Personal information
- Full name: Dudley Fairbridge Pope
- Born: 28 October 1906 Barnes, England
- Died: 8 September 1934 (aged 27) Writtle, Essex, England
- Batting: Right-handed
- Role: Batsman

Domestic team information
- 1925–1927: Gloucestershire
- 1928–1934: Essex

Career statistics
| Competition | First-class |
| Matches | 159 |
| Runs scored | 6,557 |
| Batting average | 26.33 |
| 100s/50s | 7/31 |
| Top score | 161 |
| Balls bowled | 348 |
| Wickets | 4 |
| Bowling average | 68.00 |
| 5 wickets in innings | 0 |
| 10 wickets in match | 0 |
| Best bowling | 1/11 |
| Catches/stumpings | 37/– |
- Source: CricInfo, 13 September 2009

= Dudley Pope (cricketer) =

English cricketer

Dudley Fairbridge Pope (28 October 1906 – 8 September 1934) was an English cricketer. A right-handed batsman, Pope was born in Barnes and is recorded in the 1911 United Kingdom census as living in Richmond, Surrey at age four.

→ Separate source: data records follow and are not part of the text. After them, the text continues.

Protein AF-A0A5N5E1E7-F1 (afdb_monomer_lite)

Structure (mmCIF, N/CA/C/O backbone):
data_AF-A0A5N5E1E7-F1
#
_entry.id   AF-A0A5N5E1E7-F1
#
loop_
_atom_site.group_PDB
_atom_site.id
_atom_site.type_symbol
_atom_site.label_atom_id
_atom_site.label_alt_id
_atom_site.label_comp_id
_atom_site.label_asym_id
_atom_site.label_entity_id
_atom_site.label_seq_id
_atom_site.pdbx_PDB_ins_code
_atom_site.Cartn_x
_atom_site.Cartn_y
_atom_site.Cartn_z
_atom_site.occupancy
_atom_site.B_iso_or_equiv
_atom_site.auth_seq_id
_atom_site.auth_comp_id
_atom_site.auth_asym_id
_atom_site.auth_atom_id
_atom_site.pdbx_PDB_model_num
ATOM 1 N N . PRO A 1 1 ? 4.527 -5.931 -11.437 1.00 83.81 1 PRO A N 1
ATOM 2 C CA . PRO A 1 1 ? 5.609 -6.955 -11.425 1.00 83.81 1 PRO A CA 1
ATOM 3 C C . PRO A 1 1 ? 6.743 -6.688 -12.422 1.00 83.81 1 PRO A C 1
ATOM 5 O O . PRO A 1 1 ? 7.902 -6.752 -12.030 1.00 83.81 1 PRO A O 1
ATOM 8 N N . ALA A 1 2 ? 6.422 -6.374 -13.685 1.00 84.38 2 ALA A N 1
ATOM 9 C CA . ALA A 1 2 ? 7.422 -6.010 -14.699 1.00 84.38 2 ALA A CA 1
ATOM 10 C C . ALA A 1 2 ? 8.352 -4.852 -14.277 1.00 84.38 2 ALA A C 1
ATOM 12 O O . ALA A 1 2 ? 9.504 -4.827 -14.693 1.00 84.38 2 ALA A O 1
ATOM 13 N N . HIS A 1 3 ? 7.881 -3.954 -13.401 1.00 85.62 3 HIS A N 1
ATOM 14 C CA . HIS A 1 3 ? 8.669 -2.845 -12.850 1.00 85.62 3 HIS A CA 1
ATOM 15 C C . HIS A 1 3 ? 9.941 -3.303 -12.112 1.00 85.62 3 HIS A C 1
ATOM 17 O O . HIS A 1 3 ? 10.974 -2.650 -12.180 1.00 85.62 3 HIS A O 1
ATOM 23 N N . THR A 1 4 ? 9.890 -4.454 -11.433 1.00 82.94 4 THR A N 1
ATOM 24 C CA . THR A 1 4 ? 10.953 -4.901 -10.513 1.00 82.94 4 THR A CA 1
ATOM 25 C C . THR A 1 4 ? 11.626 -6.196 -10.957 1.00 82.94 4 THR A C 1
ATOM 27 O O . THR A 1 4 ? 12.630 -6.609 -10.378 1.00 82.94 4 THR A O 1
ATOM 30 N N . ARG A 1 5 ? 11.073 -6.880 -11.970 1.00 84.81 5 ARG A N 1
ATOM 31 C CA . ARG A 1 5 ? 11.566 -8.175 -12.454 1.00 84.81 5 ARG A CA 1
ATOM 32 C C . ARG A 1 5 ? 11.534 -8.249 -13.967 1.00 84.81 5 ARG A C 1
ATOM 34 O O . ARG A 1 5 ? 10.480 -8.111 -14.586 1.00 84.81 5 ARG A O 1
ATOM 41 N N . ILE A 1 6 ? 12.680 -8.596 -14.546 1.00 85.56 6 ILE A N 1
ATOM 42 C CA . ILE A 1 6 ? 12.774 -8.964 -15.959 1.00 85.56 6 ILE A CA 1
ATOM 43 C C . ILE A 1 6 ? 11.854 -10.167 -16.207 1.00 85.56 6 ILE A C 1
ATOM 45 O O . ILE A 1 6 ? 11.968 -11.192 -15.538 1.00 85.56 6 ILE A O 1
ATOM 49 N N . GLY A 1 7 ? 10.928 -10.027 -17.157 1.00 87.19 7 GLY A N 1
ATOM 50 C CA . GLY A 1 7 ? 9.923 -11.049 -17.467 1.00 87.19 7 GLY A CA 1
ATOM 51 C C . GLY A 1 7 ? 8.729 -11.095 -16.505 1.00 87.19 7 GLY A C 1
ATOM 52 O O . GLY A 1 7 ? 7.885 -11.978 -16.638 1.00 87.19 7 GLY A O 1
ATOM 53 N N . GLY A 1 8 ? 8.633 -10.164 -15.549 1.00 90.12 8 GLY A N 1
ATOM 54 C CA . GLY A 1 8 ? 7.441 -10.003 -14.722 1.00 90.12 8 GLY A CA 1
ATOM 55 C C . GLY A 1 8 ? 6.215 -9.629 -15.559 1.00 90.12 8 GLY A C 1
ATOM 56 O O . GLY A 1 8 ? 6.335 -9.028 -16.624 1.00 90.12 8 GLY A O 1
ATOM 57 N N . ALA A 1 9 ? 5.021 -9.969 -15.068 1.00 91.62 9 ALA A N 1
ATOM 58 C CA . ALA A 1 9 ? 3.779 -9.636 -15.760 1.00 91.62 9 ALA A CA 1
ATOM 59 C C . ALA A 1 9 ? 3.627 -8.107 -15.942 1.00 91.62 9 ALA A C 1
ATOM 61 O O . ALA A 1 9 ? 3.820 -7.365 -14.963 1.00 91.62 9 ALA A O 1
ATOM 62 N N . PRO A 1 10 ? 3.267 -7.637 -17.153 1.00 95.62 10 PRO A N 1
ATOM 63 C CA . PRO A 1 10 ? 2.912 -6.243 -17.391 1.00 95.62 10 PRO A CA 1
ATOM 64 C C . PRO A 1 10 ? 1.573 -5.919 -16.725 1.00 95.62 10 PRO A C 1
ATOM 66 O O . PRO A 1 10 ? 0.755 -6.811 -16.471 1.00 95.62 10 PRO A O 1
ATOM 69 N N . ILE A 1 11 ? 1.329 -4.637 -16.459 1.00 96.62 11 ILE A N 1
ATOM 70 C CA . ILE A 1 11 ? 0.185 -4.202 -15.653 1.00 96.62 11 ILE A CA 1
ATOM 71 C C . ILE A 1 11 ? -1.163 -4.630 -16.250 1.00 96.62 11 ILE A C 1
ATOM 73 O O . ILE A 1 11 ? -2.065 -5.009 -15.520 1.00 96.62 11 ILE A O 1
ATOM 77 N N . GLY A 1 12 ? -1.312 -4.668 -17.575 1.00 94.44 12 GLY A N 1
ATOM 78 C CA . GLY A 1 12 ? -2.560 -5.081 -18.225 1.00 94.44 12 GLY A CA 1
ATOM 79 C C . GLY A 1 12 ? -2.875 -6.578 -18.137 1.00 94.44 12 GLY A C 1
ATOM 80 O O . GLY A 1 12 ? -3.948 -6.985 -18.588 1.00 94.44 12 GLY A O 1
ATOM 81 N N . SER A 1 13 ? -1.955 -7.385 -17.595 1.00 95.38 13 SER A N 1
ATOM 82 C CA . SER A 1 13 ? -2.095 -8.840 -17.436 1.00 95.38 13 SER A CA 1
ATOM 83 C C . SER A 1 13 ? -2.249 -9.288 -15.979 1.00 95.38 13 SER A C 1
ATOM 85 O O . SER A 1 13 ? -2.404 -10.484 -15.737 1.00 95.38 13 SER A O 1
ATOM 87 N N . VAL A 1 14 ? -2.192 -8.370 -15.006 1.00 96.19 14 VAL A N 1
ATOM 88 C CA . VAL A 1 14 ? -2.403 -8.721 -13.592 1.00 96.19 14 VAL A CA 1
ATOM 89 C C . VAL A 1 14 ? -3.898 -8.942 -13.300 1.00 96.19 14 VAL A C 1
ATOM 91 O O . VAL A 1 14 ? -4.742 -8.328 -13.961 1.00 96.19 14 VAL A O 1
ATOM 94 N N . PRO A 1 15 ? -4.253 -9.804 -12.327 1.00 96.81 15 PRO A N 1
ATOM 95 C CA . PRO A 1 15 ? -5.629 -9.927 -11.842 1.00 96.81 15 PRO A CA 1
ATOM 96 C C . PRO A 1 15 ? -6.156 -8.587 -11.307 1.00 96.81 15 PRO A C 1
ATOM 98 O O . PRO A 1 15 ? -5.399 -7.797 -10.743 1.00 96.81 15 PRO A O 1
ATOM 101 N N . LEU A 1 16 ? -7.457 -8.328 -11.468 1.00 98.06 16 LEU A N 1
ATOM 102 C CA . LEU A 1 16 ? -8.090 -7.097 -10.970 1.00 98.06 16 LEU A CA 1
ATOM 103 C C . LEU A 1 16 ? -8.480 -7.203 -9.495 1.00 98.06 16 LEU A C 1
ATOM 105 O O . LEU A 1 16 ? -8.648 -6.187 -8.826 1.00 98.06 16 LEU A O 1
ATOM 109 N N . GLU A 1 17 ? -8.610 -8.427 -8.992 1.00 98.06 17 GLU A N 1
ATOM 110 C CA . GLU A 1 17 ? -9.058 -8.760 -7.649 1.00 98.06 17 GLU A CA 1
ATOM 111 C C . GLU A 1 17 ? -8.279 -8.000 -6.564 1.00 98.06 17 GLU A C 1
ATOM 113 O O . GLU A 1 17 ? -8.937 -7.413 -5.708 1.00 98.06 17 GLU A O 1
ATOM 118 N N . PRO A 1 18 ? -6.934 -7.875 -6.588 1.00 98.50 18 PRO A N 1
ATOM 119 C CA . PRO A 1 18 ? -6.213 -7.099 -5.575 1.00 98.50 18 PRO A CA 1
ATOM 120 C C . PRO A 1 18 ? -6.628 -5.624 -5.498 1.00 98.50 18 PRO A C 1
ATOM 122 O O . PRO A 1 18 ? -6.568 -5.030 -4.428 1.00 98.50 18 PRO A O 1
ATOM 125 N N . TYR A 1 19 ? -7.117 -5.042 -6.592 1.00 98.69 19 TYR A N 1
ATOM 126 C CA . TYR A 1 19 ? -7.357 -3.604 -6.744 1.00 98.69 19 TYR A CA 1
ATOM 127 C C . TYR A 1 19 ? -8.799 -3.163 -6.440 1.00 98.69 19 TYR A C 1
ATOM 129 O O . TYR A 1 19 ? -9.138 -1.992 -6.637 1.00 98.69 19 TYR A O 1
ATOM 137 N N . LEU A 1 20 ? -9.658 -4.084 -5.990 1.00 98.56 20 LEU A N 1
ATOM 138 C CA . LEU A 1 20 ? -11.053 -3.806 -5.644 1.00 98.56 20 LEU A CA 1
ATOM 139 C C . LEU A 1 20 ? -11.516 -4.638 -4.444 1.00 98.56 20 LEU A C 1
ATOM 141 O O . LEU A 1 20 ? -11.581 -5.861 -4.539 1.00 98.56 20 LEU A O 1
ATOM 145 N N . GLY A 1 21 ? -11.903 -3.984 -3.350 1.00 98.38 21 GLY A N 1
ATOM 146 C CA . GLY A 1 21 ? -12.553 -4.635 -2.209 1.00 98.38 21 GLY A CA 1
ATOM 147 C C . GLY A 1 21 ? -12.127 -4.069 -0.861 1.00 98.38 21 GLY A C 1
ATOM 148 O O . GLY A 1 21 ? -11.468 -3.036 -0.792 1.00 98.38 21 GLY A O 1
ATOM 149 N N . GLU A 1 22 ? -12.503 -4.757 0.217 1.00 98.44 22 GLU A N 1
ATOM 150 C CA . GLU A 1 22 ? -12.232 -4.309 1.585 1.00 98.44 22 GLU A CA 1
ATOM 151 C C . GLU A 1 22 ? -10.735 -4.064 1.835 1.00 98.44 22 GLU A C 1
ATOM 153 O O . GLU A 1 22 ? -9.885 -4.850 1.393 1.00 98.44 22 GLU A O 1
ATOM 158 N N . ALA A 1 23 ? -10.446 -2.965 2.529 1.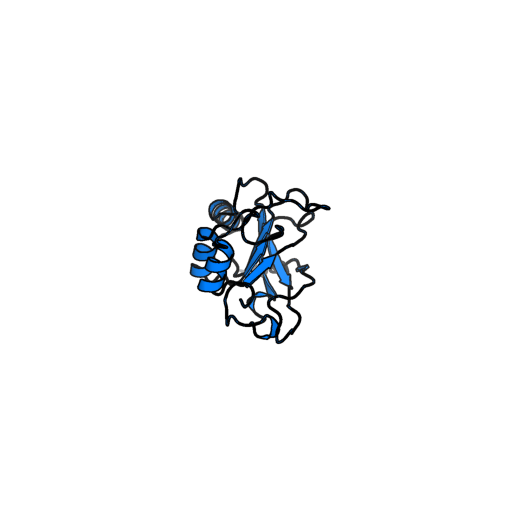00 98.69 23 ALA A N 1
ATOM 159 C CA . ALA A 1 23 ? -9.130 -2.491 2.906 1.00 98.69 23 ALA A CA 1
ATOM 160 C C . ALA A 1 23 ? -9.147 -1.895 4.318 1.00 98.69 23 ALA A C 1
ATOM 162 O O . ALA A 1 23 ? -10.141 -1.305 4.741 1.00 98.69 23 ALA A O 1
ATOM 163 N N . LEU A 1 24 ? -8.026 -2.023 5.023 1.00 98.81 24 LEU A N 1
ATOM 164 C CA . LEU A 1 24 ? -7.771 -1.348 6.290 1.00 98.81 24 LEU A CA 1
ATOM 165 C C . LEU A 1 24 ? -6.805 -0.190 6.037 1.00 98.81 24 LEU A C 1
ATOM 167 O O . LEU A 1 24 ? -5.708 -0.416 5.531 1.00 98.81 24 LEU A O 1
ATOM 171 N N . VAL A 1 25 ? -7.207 1.028 6.388 1.00 98.81 25 VAL A N 1
ATOM 172 C CA . VAL A 1 25 ? -6.310 2.185 6.479 1.00 98.81 25 VAL A CA 1
ATOM 173 C C . VAL A 1 25 ? -5.703 2.201 7.875 1.00 98.81 25 VAL A C 1
ATOM 175 O O . VAL A 1 25 ? -6.454 2.134 8.846 1.00 98.81 25 VAL A O 1
ATOM 178 N N . VAL A 1 26 ? -4.377 2.302 7.963 1.00 98.75 26 VAL A N 1
ATOM 179 C CA . VAL A 1 26 ? -3.612 2.405 9.215 1.00 98.75 26 VAL A CA 1
ATOM 180 C C . VAL A 1 26 ? -2.849 3.723 9.240 1.00 98.75 26 VAL A C 1
ATOM 182 O O . VAL A 1 26 ? -2.189 4.078 8.257 1.00 98.75 26 VAL A O 1
ATOM 185 N N . ASP A 1 27 ? -2.932 4.434 10.363 1.00 98.38 27 ASP A N 1
ATOM 186 C CA . ASP A 1 27 ? -2.134 5.634 10.600 1.00 98.38 27 ASP A CA 1
ATOM 187 C C . ASP A 1 27 ? -0.701 5.246 11.009 1.00 98.38 27 ASP A C 1
ATOM 189 O O . ASP A 1 27 ? -0.472 4.609 12.035 1.00 98.38 27 ASP A O 1
ATOM 193 N N . MET A 1 28 ? 0.267 5.623 10.176 1.00 98.19 28 MET A N 1
ATOM 194 C CA . MET A 1 28 ? 1.704 5.404 10.359 1.00 98.19 28 MET A CA 1
ATOM 195 C C . MET A 1 28 ? 2.456 6.719 10.617 1.00 98.19 28 MET A C 1
ATOM 197 O O . MET A 1 28 ? 3.682 6.730 10.631 1.00 98.19 28 MET A O 1
ATOM 201 N N . THR A 1 29 ? 1.764 7.841 10.828 1.00 96.38 29 THR A N 1
ATOM 202 C CA . THR A 1 29 ? 2.390 9.175 10.912 1.00 96.38 29 THR A CA 1
ATOM 203 C C . THR A 1 29 ? 3.290 9.377 12.133 1.00 96.38 29 THR A C 1
ATOM 205 O O . THR A 1 29 ? 4.116 10.289 12.147 1.00 96.38 29 THR A O 1
ATOM 208 N N . GLY A 1 30 ? 3.141 8.533 13.157 1.00 94.25 30 GLY A N 1
ATOM 209 C CA . GLY A 1 30 ? 4.008 8.487 14.337 1.00 94.25 30 GLY A CA 1
ATOM 210 C C . GLY A 1 30 ? 5.112 7.426 14.274 1.00 94.25 30 GLY A C 1
ATOM 211 O O . GLY A 1 30 ? 5.752 7.178 15.294 1.00 94.25 30 GLY A O 1
ATOM 212 N N . VAL A 1 31 ? 5.296 6.758 13.132 1.00 94.94 31 VAL A N 1
ATOM 213 C CA . VAL A 1 31 ? 6.284 5.687 12.958 1.00 94.94 31 VAL A CA 1
ATOM 214 C C . VAL A 1 31 ? 7.552 6.255 12.338 1.00 94.94 31 VAL A C 1
ATOM 216 O O . VAL A 1 31 ? 7.524 6.818 11.248 1.00 94.94 31 VAL A O 1
ATOM 219 N N . ASP A 1 32 ? 8.680 6.053 13.013 1.00 89.94 32 ASP A N 1
ATOM 220 C CA . ASP A 1 32 ? 9.987 6.394 12.460 1.00 89.94 32 ASP A CA 1
ATOM 221 C C . ASP A 1 32 ? 10.451 5.313 11.468 1.00 89.94 32 ASP A C 1
ATOM 223 O O . ASP A 1 32 ? 10.538 4.128 11.804 1.00 89.94 32 ASP A O 1
ATOM 227 N N . GLY A 1 33 ? 10.818 5.726 10.252 1.00 91.19 33 GLY A N 1
ATOM 228 C CA . GLY A 1 33 ? 11.348 4.836 9.218 1.00 91.19 33 GLY A CA 1
ATOM 229 C C . GLY A 1 33 ? 10.264 4.117 8.411 1.00 91.19 33 GLY A C 1
ATOM 230 O O . GLY A 1 33 ? 9.211 4.676 8.124 1.00 91.19 33 GLY A O 1
ATOM 231 N N . ALA A 1 34 ? 10.551 2.889 7.970 1.00 94.88 34 ALA A N 1
ATOM 232 C CA . ALA A 1 34 ? 9.629 2.127 7.129 1.00 94.88 34 ALA A CA 1
ATOM 233 C C . ALA A 1 34 ? 8.406 1.635 7.921 1.00 94.88 34 ALA A C 1
ATOM 235 O O . ALA A 1 34 ? 8.530 1.191 9.065 1.00 94.88 34 ALA A O 1
ATOM 236 N N . ALA A 1 35 ? 7.237 1.636 7.278 1.00 97.25 35 ALA A N 1
ATOM 237 C CA . ALA A 1 35 ? 6.014 1.097 7.859 1.00 97.25 35 ALA A CA 1
ATOM 238 C C . ALA A 1 35 ? 6.207 -0.374 8.261 1.00 97.25 35 ALA A C 1
ATOM 240 O O . ALA A 1 35 ? 6.715 -1.182 7.476 1.00 97.25 35 ALA A O 1
ATOM 241 N N . CYS A 1 36 ? 5.807 -0.718 9.486 1.00 97.75 36 CYS A N 1
ATOM 242 C CA . CYS A 1 36 ? 6.125 -1.992 10.128 1.00 97.75 36 CYS A CA 1
ATOM 243 C C . CYS A 1 36 ? 4.884 -2.672 10.736 1.00 97.75 36 CYS A C 1
ATOM 245 O O . CYS A 1 36 ? 3.777 -2.139 10.703 1.00 97.75 36 CYS A O 1
ATOM 247 N N . ILE A 1 37 ? 5.065 -3.885 11.266 1.00 98.50 37 ILE A N 1
ATOM 248 C CA . ILE A 1 37 ? 3.972 -4.769 11.711 1.00 98.50 37 ILE A CA 1
ATOM 249 C C . ILE A 1 37 ? 3.208 -4.211 12.920 1.00 98.50 37 ILE A C 1
ATOM 251 O O . ILE A 1 37 ? 1.981 -4.268 12.932 1.00 98.50 37 ILE A O 1
ATOM 255 N N . GLY A 1 38 ? 3.917 -3.663 13.914 1.00 98.31 38 GLY A N 1
ATOM 256 C CA . GLY A 1 38 ? 3.342 -3.298 15.217 1.00 98.31 38 GLY A CA 1
ATOM 257 C C . GLY A 1 38 ? 2.081 -2.427 15.126 1.00 98.31 38 GLY A C 1
ATOM 258 O O . GLY A 1 38 ? 1.027 -2.867 15.578 1.00 98.31 38 GLY A O 1
ATOM 259 N N . PRO A 1 39 ? 2.130 -1.252 14.470 1.00 98.44 39 PRO A N 1
ATOM 260 C CA . PRO A 1 39 ? 0.958 -0.385 14.327 1.00 98.44 39 PRO A CA 1
ATOM 261 C C . PRO A 1 39 ? -0.216 -1.040 13.583 1.00 98.44 39 PRO A C 1
ATOM 263 O O . PRO A 1 39 ? -1.375 -0.741 13.872 1.00 98.44 39 PRO A O 1
ATOM 266 N N . VAL A 1 40 ? 0.054 -1.958 12.644 1.00 98.62 40 VAL A N 1
ATOM 267 C CA . VAL A 1 40 ? -1.000 -2.720 11.953 1.00 98.62 40 VAL A CA 1
ATOM 268 C C . VAL A 1 40 ? -1.684 -3.673 12.926 1.00 98.62 40 VAL A C 1
ATOM 270 O O . VAL A 1 40 ? -2.910 -3.679 12.994 1.00 98.62 40 VAL A O 1
ATOM 273 N N . GLU A 1 41 ? -0.917 -4.451 13.694 1.00 98.44 41 GLU A N 1
ATOM 274 C CA . GLU A 1 41 ? -1.458 -5.373 14.702 1.00 98.44 41 GLU A CA 1
ATOM 275 C C . GLU A 1 41 ? -2.274 -4.623 15.763 1.00 98.44 41 GLU A C 1
ATOM 277 O O . GLU A 1 41 ? -3.426 -4.980 16.008 1.00 98.44 41 GLU A O 1
ATOM 282 N N . GLU A 1 42 ? -1.743 -3.524 16.305 1.00 98.31 42 GLU A N 1
ATOM 283 C CA . GLU A 1 42 ? -2.444 -2.688 17.289 1.00 98.31 42 GLU A CA 1
ATOM 284 C C . GLU A 1 42 ? -3.768 -2.127 16.747 1.00 98.31 42 GLU A C 1
ATOM 286 O O . GLU A 1 42 ? -4.771 -2.051 17.463 1.00 98.31 42 GLU A O 1
ATOM 291 N N . THR A 1 43 ? -3.787 -1.729 15.473 1.00 98.38 43 THR A N 1
ATOM 292 C CA . THR A 1 43 ? -4.990 -1.208 14.812 1.00 98.38 43 THR A CA 1
ATOM 293 C C . THR A 1 43 ? -6.016 -2.305 14.575 1.00 98.38 43 THR A C 1
ATOM 295 O O . THR A 1 43 ? -7.194 -2.124 14.885 1.00 98.38 43 THR A O 1
ATOM 298 N N . VAL A 1 44 ? -5.577 -3.469 14.094 1.00 98.19 44 VAL A N 1
ATOM 299 C CA . VAL A 1 44 ? -6.434 -4.647 13.923 1.00 98.19 44 VAL A CA 1
ATOM 300 C C . VAL A 1 44 ? -7.065 -5.041 15.257 1.00 98.19 44 VAL A C 1
ATOM 302 O O . VAL A 1 44 ? -8.277 -5.234 15.317 1.00 98.19 44 VAL A O 1
ATOM 305 N N . GLU A 1 45 ? -6.291 -5.106 16.341 1.00 97.94 45 GLU A N 1
ATOM 306 C CA . GLU A 1 45 ? -6.802 -5.413 17.681 1.00 97.94 45 GLU A CA 1
ATOM 307 C C . GLU A 1 45 ? -7.827 -4.376 18.158 1.00 97.94 45 GLU A C 1
ATOM 309 O O . GLU A 1 45 ? -8.927 -4.741 18.584 1.00 97.94 45 GLU A O 1
ATOM 314 N N . ARG A 1 46 ? -7.510 -3.081 18.025 1.00 97.81 46 ARG A N 1
ATOM 315 C CA . ARG A 1 46 ? -8.397 -1.969 18.407 1.00 97.81 46 ARG A CA 1
ATOM 316 C C . ARG A 1 46 ? -9.727 -1.988 17.652 1.00 97.81 46 ARG A C 1
ATOM 318 O O . ARG A 1 46 ? -10.749 -1.609 18.223 1.00 97.81 46 ARG A O 1
ATOM 325 N N . LEU A 1 47 ? -9.724 -2.434 16.397 1.00 96.12 47 LEU A N 1
ATOM 326 C CA . LEU A 1 47 ? -10.894 -2.453 15.518 1.00 96.12 47 LEU A CA 1
ATOM 327 C C . LEU A 1 47 ? -11.638 -3.802 15.485 1.00 96.12 47 LEU A C 1
ATOM 329 O O . LEU A 1 47 ? -12.564 -3.974 14.692 1.00 96.12 47 LEU A O 1
ATOM 333 N N . GLY A 1 48 ? -11.301 -4.740 16.377 1.00 94.12 48 GLY A N 1
ATOM 334 C CA . GLY A 1 48 ? -12.065 -5.981 16.571 1.00 94.12 48 GLY A CA 1
ATOM 335 C C . GLY A 1 48 ? -11.475 -7.233 15.915 1.00 94.12 48 GLY A C 1
ATOM 336 O O . GLY A 1 48 ? -12.172 -8.238 15.793 1.00 94.12 48 GLY A O 1
ATOM 337 N N . GLY A 1 49 ? -10.201 -7.203 15.523 1.00 95.06 49 GLY A N 1
ATOM 338 C CA . GLY A 1 49 ? -9.422 -8.376 15.117 1.00 95.06 49 GLY A CA 1
ATOM 339 C C . GLY A 1 49 ? -9.536 -8.771 13.643 1.00 95.06 49 GLY A C 1
ATOM 340 O O . GLY A 1 49 ? -9.034 -9.828 13.263 1.00 95.06 49 GLY A O 1
ATOM 341 N N . HIS A 1 50 ? -10.188 -7.959 12.806 1.00 96.00 50 HIS A N 1
ATOM 342 C CA . HIS A 1 50 ? -10.333 -8.236 11.374 1.00 96.00 50 HIS A CA 1
ATOM 343 C C . HIS A 1 50 ? -9.196 -7.608 10.563 1.00 96.00 50 HIS A C 1
ATOM 345 O O . HIS A 1 50 ? -8.994 -6.393 10.597 1.00 96.00 50 HIS A O 1
ATOM 351 N N . LEU A 1 51 ? -8.479 -8.437 9.804 1.00 98.19 51 LEU A N 1
ATOM 352 C CA . LEU A 1 51 ? -7.446 -8.010 8.864 1.00 98.19 51 LEU A CA 1
ATOM 353 C C . LEU A 1 51 ? -7.920 -8.313 7.432 1.00 98.19 51 LEU A C 1
ATOM 355 O O . LEU A 1 51 ? -7.913 -9.480 7.027 1.00 98.19 51 LEU A O 1
ATOM 359 N N . PRO A 1 52 ? -8.341 -7.303 6.651 1.00 98.12 52 PRO A N 1
ATOM 360 C CA . PRO A 1 52 ? -8.739 -7.506 5.267 1.00 98.12 52 PRO A CA 1
ATOM 361 C C . PRO A 1 52 ? -7.525 -7.790 4.380 1.00 98.12 52 PRO A C 1
ATOM 363 O O . PRO A 1 52 ? -6.376 -7.553 4.744 1.00 98.12 52 PRO A O 1
ATOM 366 N N . GLN A 1 53 ? -7.780 -8.247 3.154 1.00 98.44 53 GLN A N 1
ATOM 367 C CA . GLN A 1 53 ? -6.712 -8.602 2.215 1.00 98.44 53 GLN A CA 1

For the bulk of his career, Pope remained with Essex, after a couple of seasons with Gloucestershire. He played 159 first-class matches for Essex and Gloucestershire between 1925 and his death in a car accident in 1934. He scored 6,557 runs at 26.33, including seven centuries, and formed a "solid professional nucleus" along with such players as Jim Cutmore, Laurie Eastman, Jack O'Connor, Jack Russell and Stan Nichols. In 1933, Pope, along with many of these players, scored over 1,000 runs, the first time six Essex batsmen had topped 1,000 in a season.